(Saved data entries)
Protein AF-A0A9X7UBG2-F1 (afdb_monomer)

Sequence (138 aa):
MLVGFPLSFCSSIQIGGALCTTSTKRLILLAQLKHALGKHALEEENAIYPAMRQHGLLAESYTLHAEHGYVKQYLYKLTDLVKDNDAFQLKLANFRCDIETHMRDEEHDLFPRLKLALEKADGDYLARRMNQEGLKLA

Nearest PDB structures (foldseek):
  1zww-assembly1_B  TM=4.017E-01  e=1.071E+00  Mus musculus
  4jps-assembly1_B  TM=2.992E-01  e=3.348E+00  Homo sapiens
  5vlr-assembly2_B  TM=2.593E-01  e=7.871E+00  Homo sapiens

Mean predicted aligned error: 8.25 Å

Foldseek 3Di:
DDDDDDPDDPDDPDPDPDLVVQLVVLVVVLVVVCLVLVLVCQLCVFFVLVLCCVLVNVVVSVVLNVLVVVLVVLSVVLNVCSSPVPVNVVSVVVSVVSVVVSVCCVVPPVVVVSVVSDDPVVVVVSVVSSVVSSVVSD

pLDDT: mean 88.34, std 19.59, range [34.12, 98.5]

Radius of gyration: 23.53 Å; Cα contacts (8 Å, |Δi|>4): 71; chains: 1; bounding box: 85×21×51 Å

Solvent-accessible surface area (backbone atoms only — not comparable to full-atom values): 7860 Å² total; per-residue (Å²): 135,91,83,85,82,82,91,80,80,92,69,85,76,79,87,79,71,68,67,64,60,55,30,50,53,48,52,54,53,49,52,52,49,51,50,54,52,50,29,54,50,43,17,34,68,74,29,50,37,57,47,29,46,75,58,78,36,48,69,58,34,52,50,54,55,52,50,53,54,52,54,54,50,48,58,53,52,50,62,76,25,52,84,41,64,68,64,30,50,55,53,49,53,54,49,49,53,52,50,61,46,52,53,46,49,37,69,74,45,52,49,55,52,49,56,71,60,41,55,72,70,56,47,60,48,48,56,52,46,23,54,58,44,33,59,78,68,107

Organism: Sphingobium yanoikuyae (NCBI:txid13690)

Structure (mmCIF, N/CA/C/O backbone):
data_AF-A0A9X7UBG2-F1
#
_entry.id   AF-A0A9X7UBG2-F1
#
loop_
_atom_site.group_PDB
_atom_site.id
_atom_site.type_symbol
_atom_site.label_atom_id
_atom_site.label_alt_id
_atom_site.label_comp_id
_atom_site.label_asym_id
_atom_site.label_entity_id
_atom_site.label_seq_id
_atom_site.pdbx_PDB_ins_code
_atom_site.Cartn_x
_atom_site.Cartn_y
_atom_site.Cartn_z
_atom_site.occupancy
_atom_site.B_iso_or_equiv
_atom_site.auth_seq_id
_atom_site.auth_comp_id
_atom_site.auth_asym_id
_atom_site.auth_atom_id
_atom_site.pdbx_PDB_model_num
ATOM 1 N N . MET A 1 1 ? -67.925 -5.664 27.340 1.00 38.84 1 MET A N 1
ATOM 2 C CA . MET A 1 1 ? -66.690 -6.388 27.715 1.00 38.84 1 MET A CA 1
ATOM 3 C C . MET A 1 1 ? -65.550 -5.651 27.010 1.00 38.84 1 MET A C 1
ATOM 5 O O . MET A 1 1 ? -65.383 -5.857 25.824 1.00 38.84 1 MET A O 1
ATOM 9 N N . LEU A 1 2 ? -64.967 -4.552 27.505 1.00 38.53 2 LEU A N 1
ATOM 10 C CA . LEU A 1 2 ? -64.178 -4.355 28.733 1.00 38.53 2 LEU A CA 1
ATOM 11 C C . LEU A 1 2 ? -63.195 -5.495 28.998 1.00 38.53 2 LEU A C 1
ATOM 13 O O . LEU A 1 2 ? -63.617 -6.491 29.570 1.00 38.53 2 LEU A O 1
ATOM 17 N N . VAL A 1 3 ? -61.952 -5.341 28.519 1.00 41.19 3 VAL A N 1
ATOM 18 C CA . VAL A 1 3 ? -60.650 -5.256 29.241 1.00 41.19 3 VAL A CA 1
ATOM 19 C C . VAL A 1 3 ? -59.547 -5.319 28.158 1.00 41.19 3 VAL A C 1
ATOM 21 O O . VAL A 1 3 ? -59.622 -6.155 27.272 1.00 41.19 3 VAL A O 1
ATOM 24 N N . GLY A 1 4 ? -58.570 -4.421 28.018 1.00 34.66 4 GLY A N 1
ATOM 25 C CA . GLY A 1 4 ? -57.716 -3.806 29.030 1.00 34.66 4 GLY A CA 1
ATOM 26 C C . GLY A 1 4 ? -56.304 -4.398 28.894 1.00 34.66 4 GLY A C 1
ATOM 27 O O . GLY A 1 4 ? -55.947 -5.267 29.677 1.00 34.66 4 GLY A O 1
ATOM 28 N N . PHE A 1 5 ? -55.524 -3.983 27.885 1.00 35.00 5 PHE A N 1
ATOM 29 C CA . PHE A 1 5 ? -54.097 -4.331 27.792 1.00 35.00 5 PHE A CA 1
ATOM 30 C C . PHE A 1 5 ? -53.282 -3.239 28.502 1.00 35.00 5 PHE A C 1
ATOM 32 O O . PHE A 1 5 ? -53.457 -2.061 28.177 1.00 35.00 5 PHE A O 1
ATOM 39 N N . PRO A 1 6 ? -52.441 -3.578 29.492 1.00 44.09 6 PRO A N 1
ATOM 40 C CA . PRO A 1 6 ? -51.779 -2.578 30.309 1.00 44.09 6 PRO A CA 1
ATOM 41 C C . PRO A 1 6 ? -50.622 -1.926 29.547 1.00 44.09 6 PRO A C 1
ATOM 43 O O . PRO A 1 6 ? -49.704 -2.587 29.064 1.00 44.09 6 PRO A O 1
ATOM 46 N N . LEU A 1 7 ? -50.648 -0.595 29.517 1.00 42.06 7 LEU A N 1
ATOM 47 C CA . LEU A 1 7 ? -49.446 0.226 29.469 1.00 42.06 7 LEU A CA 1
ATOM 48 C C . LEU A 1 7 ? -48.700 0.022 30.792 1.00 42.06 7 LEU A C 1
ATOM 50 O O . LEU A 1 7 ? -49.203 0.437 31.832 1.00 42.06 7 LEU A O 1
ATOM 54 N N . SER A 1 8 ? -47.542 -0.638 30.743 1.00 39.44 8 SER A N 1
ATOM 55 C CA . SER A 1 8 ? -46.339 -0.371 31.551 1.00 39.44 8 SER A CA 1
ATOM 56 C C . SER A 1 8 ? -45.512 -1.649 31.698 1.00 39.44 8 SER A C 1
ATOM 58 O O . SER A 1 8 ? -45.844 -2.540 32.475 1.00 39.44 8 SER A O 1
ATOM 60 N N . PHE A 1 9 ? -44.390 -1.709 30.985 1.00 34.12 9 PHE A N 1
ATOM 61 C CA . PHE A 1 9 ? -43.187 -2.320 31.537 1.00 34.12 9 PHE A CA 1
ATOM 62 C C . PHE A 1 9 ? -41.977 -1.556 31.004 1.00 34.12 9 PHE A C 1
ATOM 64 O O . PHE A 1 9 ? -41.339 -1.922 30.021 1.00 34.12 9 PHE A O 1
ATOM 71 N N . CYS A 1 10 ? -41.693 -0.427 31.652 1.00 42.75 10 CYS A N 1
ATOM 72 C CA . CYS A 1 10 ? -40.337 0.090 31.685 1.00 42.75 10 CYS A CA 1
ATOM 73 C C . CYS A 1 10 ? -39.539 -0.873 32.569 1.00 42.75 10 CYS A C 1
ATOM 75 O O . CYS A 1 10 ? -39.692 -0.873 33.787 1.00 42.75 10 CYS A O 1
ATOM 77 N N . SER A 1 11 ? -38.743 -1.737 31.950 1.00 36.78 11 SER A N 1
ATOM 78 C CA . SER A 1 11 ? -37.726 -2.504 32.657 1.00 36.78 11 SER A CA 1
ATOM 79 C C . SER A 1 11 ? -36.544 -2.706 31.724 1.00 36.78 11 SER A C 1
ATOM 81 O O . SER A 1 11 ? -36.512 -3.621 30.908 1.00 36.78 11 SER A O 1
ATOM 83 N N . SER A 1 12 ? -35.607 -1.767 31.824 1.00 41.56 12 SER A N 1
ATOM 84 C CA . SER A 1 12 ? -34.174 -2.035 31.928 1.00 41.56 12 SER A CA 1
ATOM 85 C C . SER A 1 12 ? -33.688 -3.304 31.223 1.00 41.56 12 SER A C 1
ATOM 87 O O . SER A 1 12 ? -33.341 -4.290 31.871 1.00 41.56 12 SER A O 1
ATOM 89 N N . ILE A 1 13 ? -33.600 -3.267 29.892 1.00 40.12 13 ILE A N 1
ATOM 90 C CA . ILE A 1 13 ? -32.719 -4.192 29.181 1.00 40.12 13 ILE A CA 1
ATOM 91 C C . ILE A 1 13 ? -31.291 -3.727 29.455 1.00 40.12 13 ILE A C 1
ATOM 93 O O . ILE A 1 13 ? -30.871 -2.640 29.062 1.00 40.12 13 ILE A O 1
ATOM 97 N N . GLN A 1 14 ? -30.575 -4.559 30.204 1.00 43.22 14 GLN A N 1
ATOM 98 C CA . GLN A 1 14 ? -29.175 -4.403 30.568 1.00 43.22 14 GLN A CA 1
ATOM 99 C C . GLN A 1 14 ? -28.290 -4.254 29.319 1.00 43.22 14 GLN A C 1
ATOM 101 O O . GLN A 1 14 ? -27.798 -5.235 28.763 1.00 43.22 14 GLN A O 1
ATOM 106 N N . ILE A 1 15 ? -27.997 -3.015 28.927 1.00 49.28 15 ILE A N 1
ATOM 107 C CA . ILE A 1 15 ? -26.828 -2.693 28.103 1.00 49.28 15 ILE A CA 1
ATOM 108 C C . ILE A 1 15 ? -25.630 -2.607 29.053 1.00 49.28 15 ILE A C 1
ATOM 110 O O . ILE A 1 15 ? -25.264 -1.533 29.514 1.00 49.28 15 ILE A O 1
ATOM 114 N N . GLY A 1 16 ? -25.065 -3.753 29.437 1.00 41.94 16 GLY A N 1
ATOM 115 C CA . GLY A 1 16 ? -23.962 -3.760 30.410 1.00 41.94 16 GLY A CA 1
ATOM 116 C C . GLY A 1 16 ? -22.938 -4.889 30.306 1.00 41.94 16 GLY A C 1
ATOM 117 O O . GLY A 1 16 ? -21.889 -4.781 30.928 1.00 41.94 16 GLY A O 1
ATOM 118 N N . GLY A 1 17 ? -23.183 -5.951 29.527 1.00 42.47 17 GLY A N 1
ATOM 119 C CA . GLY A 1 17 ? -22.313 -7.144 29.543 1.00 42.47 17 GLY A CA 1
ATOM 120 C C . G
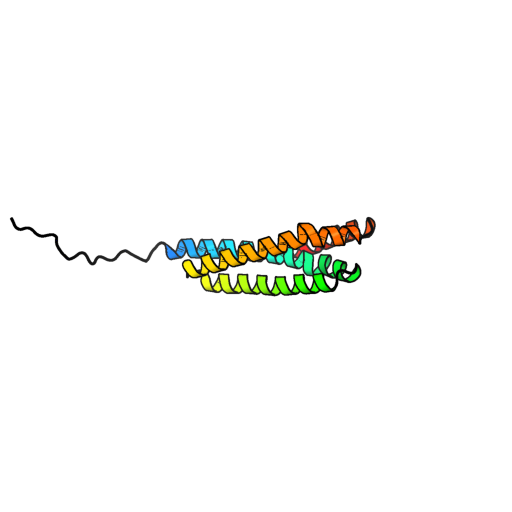LY A 1 17 ? -21.634 -7.519 28.221 1.00 42.47 17 GLY A C 1
ATOM 121 O O . GLY A 1 17 ? -20.519 -8.031 28.230 1.00 42.47 17 GLY A O 1
ATOM 122 N N . ALA A 1 18 ? -22.264 -7.257 27.071 1.00 49.97 18 ALA A N 1
ATOM 123 C CA . ALA A 1 18 ? -21.814 -7.802 25.779 1.00 49.97 18 ALA A CA 1
ATOM 124 C C . ALA A 1 18 ? -20.815 -6.912 25.007 1.00 49.97 18 ALA A C 1
ATOM 126 O O . ALA A 1 18 ? -20.151 -7.373 24.074 1.00 49.97 18 ALA A O 1
ATOM 127 N N . LEU A 1 19 ? -20.681 -5.637 25.387 1.00 51.12 19 LEU A N 1
ATOM 128 C CA . LEU A 1 19 ? -19.834 -4.679 24.665 1.00 51.12 19 LEU A CA 1
ATOM 129 C C . LEU A 1 19 ? -18.331 -4.955 24.873 1.00 51.12 19 LEU A C 1
ATOM 131 O O . LEU A 1 19 ? -17.526 -4.758 23.963 1.00 51.12 19 LEU A O 1
ATOM 135 N N . CYS A 1 20 ? -17.955 -5.465 26.053 1.00 58.25 20 CYS A N 1
ATOM 136 C CA . CYS A 1 20 ? -16.562 -5.695 26.446 1.00 58.25 20 CYS A CA 1
ATOM 137 C C . CYS A 1 20 ? -15.910 -6.857 25.672 1.00 58.25 20 CYS A C 1
ATOM 139 O O . CYS A 1 20 ? -14.753 -6.758 25.258 1.00 58.25 20 CYS A O 1
ATOM 141 N N . THR A 1 21 ? -16.654 -7.929 25.380 1.00 63.06 21 THR A N 1
ATOM 142 C CA . THR A 1 21 ? -16.121 -9.116 24.685 1.00 63.06 21 THR A CA 1
ATOM 143 C C . THR A 1 21 ? -15.973 -8.886 23.179 1.00 63.06 21 THR A C 1
ATOM 145 O O . THR A 1 21 ? -14.944 -9.229 22.594 1.00 63.06 21 THR A O 1
ATOM 148 N N . THR A 1 22 ? -16.952 -8.227 22.550 1.00 79.50 22 THR A N 1
ATOM 149 C CA . THR A 1 22 ? -16.932 -7.929 21.107 1.00 79.50 22 THR A CA 1
ATOM 150 C C . THR A 1 22 ? -15.878 -6.876 20.757 1.00 79.50 22 THR A C 1
ATOM 152 O O . THR A 1 22 ? -15.122 -7.062 19.803 1.00 79.50 22 THR A O 1
ATOM 155 N N . SER A 1 23 ? -15.765 -5.809 21.557 1.00 83.62 23 SER A N 1
ATOM 156 C CA . SER A 1 23 ? -14.714 -4.789 21.406 1.00 83.62 23 SER A CA 1
ATOM 157 C C . SER A 1 23 ? -13.316 -5.394 21.565 1.00 83.62 23 SER A C 1
ATOM 159 O O . SER A 1 23 ? -12.428 -5.116 20.763 1.00 83.62 23 SER A O 1
ATOM 161 N N . THR A 1 24 ? -13.117 -6.256 22.566 1.00 90.50 24 THR A N 1
ATOM 162 C CA . THR A 1 24 ? -11.827 -6.933 22.782 1.00 90.50 24 THR A CA 1
ATOM 163 C C . THR A 1 24 ? -11.462 -7.833 21.604 1.00 90.50 24 THR A C 1
ATOM 165 O O . THR A 1 24 ? -10.340 -7.767 21.104
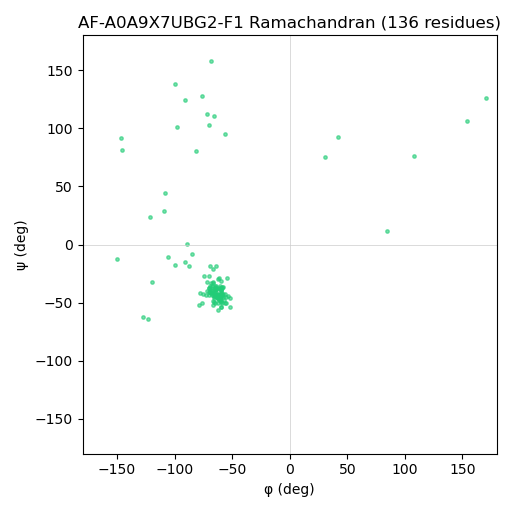 1.00 90.50 24 THR A O 1
ATOM 168 N N . LYS A 1 25 ? -12.418 -8.618 21.086 1.00 92.94 25 LYS A N 1
ATOM 169 C CA . LYS A 1 25 ? -12.191 -9.445 19.892 1.00 92.94 25 LYS A CA 1
ATOM 170 C C . LYS A 1 25 ? -11.810 -8.599 18.672 1.00 92.94 25 LYS A C 1
ATOM 172 O O . LYS A 1 25 ? -10.884 -8.964 17.953 1.00 92.94 25 LYS A O 1
ATOM 177 N N . ARG A 1 26 ? -12.480 -7.460 18.449 1.00 94.75 26 ARG A N 1
ATOM 178 C CA . ARG A 1 26 ? -12.131 -6.525 17.363 1.00 94.75 26 ARG A CA 1
ATOM 179 C C . ARG A 1 26 ? -10.726 -5.972 17.507 1.00 94.75 26 ARG A C 1
ATOM 181 O O . ARG A 1 26 ? -10.017 -5.923 16.515 1.00 94.75 26 ARG A O 1
ATOM 188 N N . LEU A 1 27 ? -10.322 -5.585 18.714 1.00 95.56 27 LEU A N 1
ATOM 189 C CA . LEU A 1 27 ? -8.974 -5.079 18.969 1.00 95.56 27 LEU A CA 1
ATOM 190 C C . LEU A 1 27 ? -7.904 -6.118 18.624 1.00 95.56 27 LEU A C 1
ATOM 192 O O . LEU A 1 27 ? -6.934 -5.779 17.952 1.00 95.56 27 LEU A O 1
ATOM 196 N N . ILE A 1 28 ? -8.105 -7.379 19.021 1.00 96.44 28 ILE A N 1
ATOM 197 C CA . ILE A 1 28 ? -7.180 -8.477 18.704 1.00 96.44 28 ILE A CA 1
ATOM 198 C C . ILE A 1 28 ? -7.088 -8.688 17.187 1.00 96.44 28 ILE A C 1
ATOM 200 O O . ILE A 1 28 ? -5.991 -8.701 16.633 1.00 96.44 28
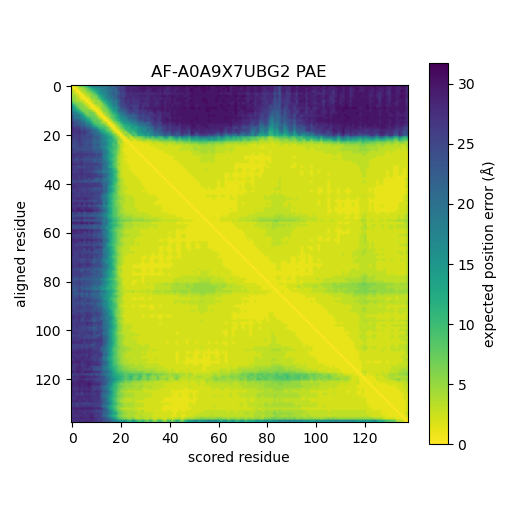 ILE A O 1
ATOM 204 N N . LEU A 1 29 ? -8.231 -8.799 16.503 1.00 96.94 29 LEU A N 1
ATOM 205 C CA . LEU A 1 29 ? -8.264 -8.999 15.051 1.00 96.94 29 LEU A CA 1
ATOM 206 C C . LEU A 1 29 ? -7.684 -7.798 14.291 1.00 96.94 29 LEU A C 1
ATOM 208 O O . LEU A 1 29 ? -6.963 -7.974 13.316 1.00 96.94 29 LEU A O 1
ATOM 212 N N . LEU A 1 30 ? -7.952 -6.574 14.750 1.00 97.12 30 LEU A N 1
ATOM 213 C CA . LEU A 1 30 ? -7.397 -5.365 14.148 1.00 97.12 30 LEU A CA 1
ATOM 214 C C . LEU A 1 30 ? -5.881 -5.284 14.359 1.00 97.12 30 LEU A C 1
ATOM 216 O O . LEU A 1 30 ? -5.176 -4.839 13.461 1.00 97.12 30 LEU A O 1
ATOM 220 N N . ALA A 1 31 ? -5.362 -5.735 15.504 1.00 97.62 31 ALA A N 1
ATOM 221 C CA . ALA A 1 31 ? -3.921 -5.833 15.728 1.00 97.62 31 ALA A CA 1
ATOM 222 C C . ALA A 1 31 ? -3.264 -6.844 14.772 1.00 97.62 31 ALA A C 1
ATOM 224 O O . ALA A 1 31 ? -2.239 -6.531 14.171 1.00 97.62 31 ALA A O 1
ATOM 225 N N . GLN A 1 32 ? -3.886 -8.010 14.567 1.00 97.81 32 GLN A N 1
ATOM 226 C CA . GLN A 1 32 ? -3.425 -9.002 13.588 1.00 97.81 32 GLN A CA 1
ATOM 227 C C . GLN A 1 32 ? -3.454 -8.447 12.160 1.00 97.81 32 GLN A C 1
ATOM 229 O O . GLN A 1 32 ? -2.480 -8.597 11.426 1.00 97.81 32 GLN A O 1
ATOM 234 N N . LEU A 1 33 ? -4.529 -7.747 11.787 1.00 97.75 33 LEU A N 1
ATOM 235 C CA . LEU A 1 33 ? -4.656 -7.118 10.473 1.00 97.75 33 LEU A CA 1
ATOM 236 C C . LEU A 1 33 ? -3.593 -6.032 10.255 1.00 97.75 33 LEU A C 1
ATOM 238 O O . LEU A 1 33 ? -2.957 -6.004 9.207 1.00 97.75 33 LEU A O 1
ATOM 242 N N . LYS A 1 34 ? -3.352 -5.173 11.255 1.00 98.06 34 LYS A N 1
ATOM 243 C CA . LYS A 1 34 ? -2.282 -4.162 11.216 1.00 98.06 34 LYS A CA 1
ATOM 244 C C . LYS A 1 34 ? -0.911 -4.792 11.017 1.00 98.06 34 LYS A C 1
ATOM 246 O O . LYS A 1 34 ? -0.111 -4.262 10.257 1.00 98.06 34 LYS A O 1
ATOM 251 N N . HIS A 1 35 ? -0.641 -5.893 11.709 1.00 97.75 35 HIS A N 1
ATOM 252 C CA . HIS A 1 35 ? 0.624 -6.600 11.584 1.00 97.75 35 HIS A CA 1
ATOM 253 C C . HIS A 1 35 ? 0.791 -7.213 10.186 1.00 97.75 35 HIS A C 1
ATOM 255 O O . HIS A 1 35 ? 1.800 -6.960 9.535 1.00 97.75 35 HIS A O 1
ATOM 261 N N . ALA A 1 36 ? -0.221 -7.935 9.694 1.00 97.69 36 ALA A N 1
ATOM 262 C CA . ALA A 1 36 ? -0.191 -8.554 8.370 1.00 97.69 36 ALA A CA 1
ATOM 263 C C . ALA A 1 36 ? -0.016 -7.518 7.246 1.00 97.69 36 ALA A C 1
ATOM 265 O O . ALA A 1 36 ? 0.885 -7.654 6.422 1.00 97.69 36 ALA A O 1
ATOM 266 N N . LEU A 1 37 ? -0.814 -6.444 7.256 1.00 98.00 37 LEU A N 1
ATOM 267 C CA . LEU A 1 37 ? -0.710 -5.372 6.261 1.00 98.00 37 LEU A CA 1
ATOM 268 C C . LEU A 1 37 ? 0.580 -4.560 6.410 1.00 98.00 37 LEU A C 1
ATOM 270 O O . LEU A 1 37 ? 1.135 -4.108 5.418 1.00 98.00 37 LEU A O 1
ATOM 274 N N . GLY A 1 38 ? 1.081 -4.382 7.636 1.00 97.75 38 GLY A N 1
ATOM 275 C CA . GLY A 1 38 ? 2.367 -3.729 7.873 1.00 97.75 38 GLY A CA 1
ATOM 276 C C . GLY A 1 38 ? 3.536 -4.520 7.288 1.00 97.75 38 GLY A C 1
ATOM 277 O O . GLY A 1 38 ? 4.442 -3.924 6.714 1.00 97.75 38 GLY A O 1
ATOM 278 N N . LYS A 1 39 ? 3.495 -5.853 7.392 1.00 97.88 39 LYS A N 1
ATOM 279 C CA . LYS A 1 39 ? 4.478 -6.738 6.762 1.00 97.88 39 LYS A CA 1
ATOM 280 C C . LYS A 1 39 ? 4.409 -6.670 5.237 1.00 97.88 39 LYS A C 1
ATOM 282 O O . LYS A 1 39 ? 5.437 -6.433 4.617 1.00 97.88 39 LYS A O 1
ATOM 287 N N . HIS A 1 40 ? 3.216 -6.815 4.666 1.00 97.56 40 HIS A N 1
ATOM 288 C CA . HIS A 1 40 ? 2.979 -6.703 3.223 1.00 97.56 40 HIS A CA 1
ATOM 289 C C . HIS A 1 40 ? 3.484 -5.362 2.665 1.00 97.56 40 HIS A C 1
ATOM 291 O O . HIS A 1 40 ? 4.345 -5.336 1.789 1.00 97.56 40 HIS A O 1
ATOM 297 N N . ALA A 1 41 ? 3.100 -4.247 3.296 1.00 97.81 41 ALA A N 1
ATOM 298 C CA . ALA A 1 41 ? 3.572 -2.929 2.890 1.00 97.81 41 ALA A CA 1
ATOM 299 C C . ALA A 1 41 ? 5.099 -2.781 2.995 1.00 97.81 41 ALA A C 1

• **Exercise aim**: From the records above, print exactly the lines that run from the line with "ATOM 122 N N" to the line with "ATOM 131 O O", inclusive.

• **Task output**:
ATOM 122 N N . ALA A 1 18 ? -22.264 -7.257 27.071 1.00 49.97 18 ALA A N 1
ATOM 123 C CA . ALA A 1 18 ? -21.814 -7.802 25.779 1.00 49.97 18 ALA A CA 1
ATOM 124 C C . ALA A 1 18 ? -20.815 -6.912 25.007 1.00 49.97 18 ALA A C 1
ATOM 126 O O . ALA A 1 18 ? -20.151 -7.373 24.074 1.00 49.97 18 ALA A O 1
ATOM 127 N N . LEU A 1 19 ? -20.681 -5.637 25.387 1.00 51.12 19 LEU A N 1
ATOM 128 C CA . LEU A 1 19 ? -19.834 -4.679 24.665 1.00 51.12 19 LEU A CA 1
ATOM 129 C C . LEU A 1 19 ? -18.331 -4.955 24.873 1.00 51.12 19 LEU A C 1
ATOM 131 O O . LEU A 1 19 ? -17.526 -4.758 23.963 1.00 51.12 19 LEU A O 1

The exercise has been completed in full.